Another interesting thing that could be done is to predict what players will be available at a particular draft slot. One way to set this up would be to let someone enter their draft board - so if we're looking at the Patriots' first round pick I'd enter my ranking of my top 23 players - and then the mock draft based joint probability distribution could tell us how likely it is that each of those 23 players will still be available at pick 23, and how likely it is that he'll be the BPA according to my ranking. Or simpler versions of that where we just look at (e.g.) who will be the best wide receiver available at pick 23, given some ranking of the WRs.
There are various websites that do simulated mock drafts where the user(s) pick for one or more teams and the computer picks for the rest. Another thing that could be done with this data set is to make a more realistic one of those, where it automatically makes the picks based on the mock draft based probability distribution, except for the picks that the user makes.

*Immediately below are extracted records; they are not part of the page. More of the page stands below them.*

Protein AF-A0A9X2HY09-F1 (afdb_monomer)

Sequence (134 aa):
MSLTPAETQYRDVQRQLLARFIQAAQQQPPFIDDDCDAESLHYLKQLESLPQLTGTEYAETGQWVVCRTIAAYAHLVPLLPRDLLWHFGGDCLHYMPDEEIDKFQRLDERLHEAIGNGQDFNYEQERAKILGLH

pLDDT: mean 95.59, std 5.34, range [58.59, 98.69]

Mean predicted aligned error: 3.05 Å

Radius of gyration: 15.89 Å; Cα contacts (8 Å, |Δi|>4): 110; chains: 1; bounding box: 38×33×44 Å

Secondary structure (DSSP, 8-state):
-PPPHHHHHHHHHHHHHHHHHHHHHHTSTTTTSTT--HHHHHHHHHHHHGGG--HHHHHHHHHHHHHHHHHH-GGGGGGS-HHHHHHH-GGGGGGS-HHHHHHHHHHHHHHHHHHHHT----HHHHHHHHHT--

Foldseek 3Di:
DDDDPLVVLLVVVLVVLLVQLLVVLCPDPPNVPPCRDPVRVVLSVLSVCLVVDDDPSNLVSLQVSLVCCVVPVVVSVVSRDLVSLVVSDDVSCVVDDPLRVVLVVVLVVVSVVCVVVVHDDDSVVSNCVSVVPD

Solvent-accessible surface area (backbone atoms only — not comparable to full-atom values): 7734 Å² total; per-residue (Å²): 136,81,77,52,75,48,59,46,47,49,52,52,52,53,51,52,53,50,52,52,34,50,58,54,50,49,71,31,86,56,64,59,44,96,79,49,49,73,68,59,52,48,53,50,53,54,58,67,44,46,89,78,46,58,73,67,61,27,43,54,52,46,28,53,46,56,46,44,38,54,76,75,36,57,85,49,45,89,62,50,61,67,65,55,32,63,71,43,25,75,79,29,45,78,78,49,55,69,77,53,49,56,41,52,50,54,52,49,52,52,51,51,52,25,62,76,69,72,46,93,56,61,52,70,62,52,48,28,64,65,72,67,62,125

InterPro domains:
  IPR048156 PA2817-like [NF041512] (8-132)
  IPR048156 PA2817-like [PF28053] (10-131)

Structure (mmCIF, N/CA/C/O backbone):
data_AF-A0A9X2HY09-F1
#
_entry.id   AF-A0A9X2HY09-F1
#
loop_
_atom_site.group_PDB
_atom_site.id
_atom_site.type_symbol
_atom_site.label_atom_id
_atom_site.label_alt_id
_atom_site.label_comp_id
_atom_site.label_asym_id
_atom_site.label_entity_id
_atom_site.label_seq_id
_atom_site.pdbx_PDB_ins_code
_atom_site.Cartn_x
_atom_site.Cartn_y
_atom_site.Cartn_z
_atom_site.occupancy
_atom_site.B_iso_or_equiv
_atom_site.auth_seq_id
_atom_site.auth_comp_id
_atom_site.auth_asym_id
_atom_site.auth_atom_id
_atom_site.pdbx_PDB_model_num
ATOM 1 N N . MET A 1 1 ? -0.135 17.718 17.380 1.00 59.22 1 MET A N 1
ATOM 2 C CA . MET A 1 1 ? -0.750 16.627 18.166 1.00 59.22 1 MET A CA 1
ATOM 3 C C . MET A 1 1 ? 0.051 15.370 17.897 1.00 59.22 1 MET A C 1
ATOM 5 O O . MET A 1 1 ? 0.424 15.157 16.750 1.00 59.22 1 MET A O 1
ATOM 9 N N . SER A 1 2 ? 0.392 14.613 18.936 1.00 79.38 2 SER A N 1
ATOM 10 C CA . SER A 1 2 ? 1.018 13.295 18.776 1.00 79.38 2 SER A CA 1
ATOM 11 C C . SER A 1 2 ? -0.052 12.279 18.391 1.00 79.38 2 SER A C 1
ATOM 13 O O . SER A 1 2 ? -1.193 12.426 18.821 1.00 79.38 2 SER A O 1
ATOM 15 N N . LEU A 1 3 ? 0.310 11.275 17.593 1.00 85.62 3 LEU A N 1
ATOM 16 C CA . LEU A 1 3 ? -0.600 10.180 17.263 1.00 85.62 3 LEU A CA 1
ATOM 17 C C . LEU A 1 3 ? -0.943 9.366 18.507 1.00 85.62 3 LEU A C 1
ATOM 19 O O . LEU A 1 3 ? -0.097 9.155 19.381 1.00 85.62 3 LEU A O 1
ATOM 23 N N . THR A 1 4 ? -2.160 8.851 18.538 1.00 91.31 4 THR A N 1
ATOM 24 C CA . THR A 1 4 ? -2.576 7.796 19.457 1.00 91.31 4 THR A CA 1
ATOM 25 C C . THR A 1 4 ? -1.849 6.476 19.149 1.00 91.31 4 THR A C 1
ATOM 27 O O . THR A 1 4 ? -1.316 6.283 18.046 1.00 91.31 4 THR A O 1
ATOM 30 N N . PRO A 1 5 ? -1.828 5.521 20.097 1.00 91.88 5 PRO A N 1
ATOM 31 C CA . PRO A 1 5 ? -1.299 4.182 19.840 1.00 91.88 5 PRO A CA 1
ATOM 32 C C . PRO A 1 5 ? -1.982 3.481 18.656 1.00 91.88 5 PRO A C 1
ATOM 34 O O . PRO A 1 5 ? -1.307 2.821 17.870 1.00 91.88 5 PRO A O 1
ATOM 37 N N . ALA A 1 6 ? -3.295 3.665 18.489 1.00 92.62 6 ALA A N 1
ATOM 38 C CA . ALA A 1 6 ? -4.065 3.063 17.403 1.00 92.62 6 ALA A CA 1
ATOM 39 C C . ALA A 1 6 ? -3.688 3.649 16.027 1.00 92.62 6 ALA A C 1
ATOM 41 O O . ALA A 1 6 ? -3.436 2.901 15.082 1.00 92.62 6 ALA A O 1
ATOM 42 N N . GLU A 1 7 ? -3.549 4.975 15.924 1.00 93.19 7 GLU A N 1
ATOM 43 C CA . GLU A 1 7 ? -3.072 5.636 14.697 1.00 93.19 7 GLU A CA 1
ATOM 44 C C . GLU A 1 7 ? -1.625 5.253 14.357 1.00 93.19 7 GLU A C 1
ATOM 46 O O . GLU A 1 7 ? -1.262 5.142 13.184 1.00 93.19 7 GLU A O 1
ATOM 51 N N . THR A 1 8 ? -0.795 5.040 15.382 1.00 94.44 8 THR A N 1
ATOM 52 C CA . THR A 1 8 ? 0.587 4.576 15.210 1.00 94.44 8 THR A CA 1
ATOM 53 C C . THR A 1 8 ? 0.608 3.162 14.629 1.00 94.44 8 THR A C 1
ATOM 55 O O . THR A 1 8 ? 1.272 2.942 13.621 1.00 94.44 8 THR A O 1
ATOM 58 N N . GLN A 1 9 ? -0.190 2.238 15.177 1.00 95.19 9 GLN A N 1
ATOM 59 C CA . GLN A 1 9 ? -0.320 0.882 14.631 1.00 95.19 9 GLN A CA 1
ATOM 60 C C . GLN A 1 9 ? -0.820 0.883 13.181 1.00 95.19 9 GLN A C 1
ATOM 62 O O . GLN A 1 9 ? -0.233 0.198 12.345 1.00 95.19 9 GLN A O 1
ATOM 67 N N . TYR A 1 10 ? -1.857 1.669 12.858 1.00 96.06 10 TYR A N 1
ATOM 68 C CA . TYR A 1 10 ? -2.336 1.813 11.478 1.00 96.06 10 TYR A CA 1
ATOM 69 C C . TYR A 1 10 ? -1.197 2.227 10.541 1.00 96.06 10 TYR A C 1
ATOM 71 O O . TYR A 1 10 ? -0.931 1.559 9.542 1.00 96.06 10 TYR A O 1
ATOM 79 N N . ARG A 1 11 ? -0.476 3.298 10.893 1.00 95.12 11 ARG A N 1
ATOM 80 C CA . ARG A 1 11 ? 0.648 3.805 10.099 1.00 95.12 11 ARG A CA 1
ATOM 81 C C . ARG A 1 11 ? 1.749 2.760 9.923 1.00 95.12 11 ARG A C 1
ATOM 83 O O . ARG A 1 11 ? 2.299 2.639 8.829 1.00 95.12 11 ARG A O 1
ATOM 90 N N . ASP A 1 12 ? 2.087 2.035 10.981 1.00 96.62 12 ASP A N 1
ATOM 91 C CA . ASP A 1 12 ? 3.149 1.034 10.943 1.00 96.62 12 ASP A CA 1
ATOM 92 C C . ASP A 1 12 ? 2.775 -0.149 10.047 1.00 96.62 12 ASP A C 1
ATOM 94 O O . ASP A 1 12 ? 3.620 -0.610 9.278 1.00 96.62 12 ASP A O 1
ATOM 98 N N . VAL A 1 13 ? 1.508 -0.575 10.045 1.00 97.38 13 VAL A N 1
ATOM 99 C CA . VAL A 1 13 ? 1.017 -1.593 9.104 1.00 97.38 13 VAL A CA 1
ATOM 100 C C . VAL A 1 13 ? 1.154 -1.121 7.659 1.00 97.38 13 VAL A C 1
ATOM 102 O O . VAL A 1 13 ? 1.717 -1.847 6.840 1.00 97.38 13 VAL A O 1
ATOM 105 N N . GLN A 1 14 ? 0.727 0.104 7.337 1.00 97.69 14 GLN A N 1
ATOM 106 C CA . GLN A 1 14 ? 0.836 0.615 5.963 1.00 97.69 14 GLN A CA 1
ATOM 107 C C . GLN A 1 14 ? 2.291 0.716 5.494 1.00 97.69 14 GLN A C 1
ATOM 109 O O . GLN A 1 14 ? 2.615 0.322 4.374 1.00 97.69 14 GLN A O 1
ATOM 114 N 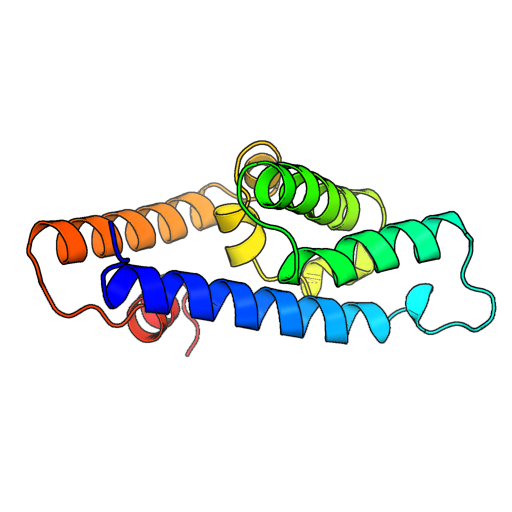N . ARG A 1 15 ? 3.203 1.143 6.375 1.00 97.56 15 ARG A N 1
ATOM 115 C CA . ARG A 1 15 ? 4.646 1.159 6.088 1.00 97.56 15 ARG A CA 1
ATOM 116 C C . ARG A 1 15 ? 5.209 -0.234 5.830 1.00 97.56 15 ARG A C 1
ATOM 118 O O . ARG A 1 15 ? 6.003 -0.402 4.907 1.00 97.56 15 ARG A O 1
ATOM 125 N N . GLN A 1 16 ? 4.810 -1.228 6.620 1.00 98.25 16 GLN A N 1
ATOM 126 C CA . GLN A 1 16 ? 5.246 -2.610 6.416 1.00 98.25 16 GLN A CA 1
ATOM 127 C C . GLN A 1 16 ? 4.729 -3.177 5.089 1.00 98.25 16 GLN A C 1
ATOM 129 O O . GLN A 1 16 ? 5.483 -3.837 4.374 1.00 98.25 16 GLN A O 1
ATOM 134 N N . LEU A 1 17 ? 3.467 -2.915 4.744 1.00 98.38 17 LEU A N 1
ATOM 135 C CA . LEU A 1 17 ? 2.870 -3.346 3.478 1.00 98.38 17 LEU A CA 1
ATOM 136 C C . LEU A 1 17 ? 3.558 -2.690 2.279 1.00 98.38 17 LEU A C 1
ATOM 138 O O . LEU A 1 17 ? 3.919 -3.389 1.334 1.00 98.38 17 LEU A O 1
ATOM 142 N N . LEU A 1 18 ? 3.819 -1.383 2.355 1.00 98.62 18 LEU A N 1
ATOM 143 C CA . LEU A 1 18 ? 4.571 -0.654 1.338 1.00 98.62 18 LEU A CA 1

If this is going to be used to grade teams' drafts, then it seems important to do some analyses to see if the mock draft info still matters in predicting the player's career value after controlling for his actual draft position. Do players who are drafted earlier than they were mocked have worse careers (relative to their draft position) than players who are drafted later than they were mocked? How does that scale with the gap between mock pick and actual pick, and are there other variables that help predict it (such as school size, injury history, or variability in mock pick)? It would be nice to be able to look at excess value in a way that had that sort of empirical basis.
#16 by Benjamin Robinson // Apr 08, 2020 - 5:33pm
Thanks for the great comment, Dan! I agree with you on all points. My last "offseason" was focused on automating data collection to the extent I possibly could and this "offseason" will focus a ton more on R&D and algorithms as well as looking more into the relationship between EDP and future performance. I don't think I'm going to wade my foot into the mock draft simulator market at this time but would be open minded to working together with someone who would be interested in such a cause!
#22 by GwillyGecko // Apr 11, 2020 - 1:16pm
While during most of the mock draft season people had Darnold going first, it seemed that the day of the draft everyone realized that Cleveland was taking Mayfield and adjusted their final mocks accordingly if they updated in the afternoon that day.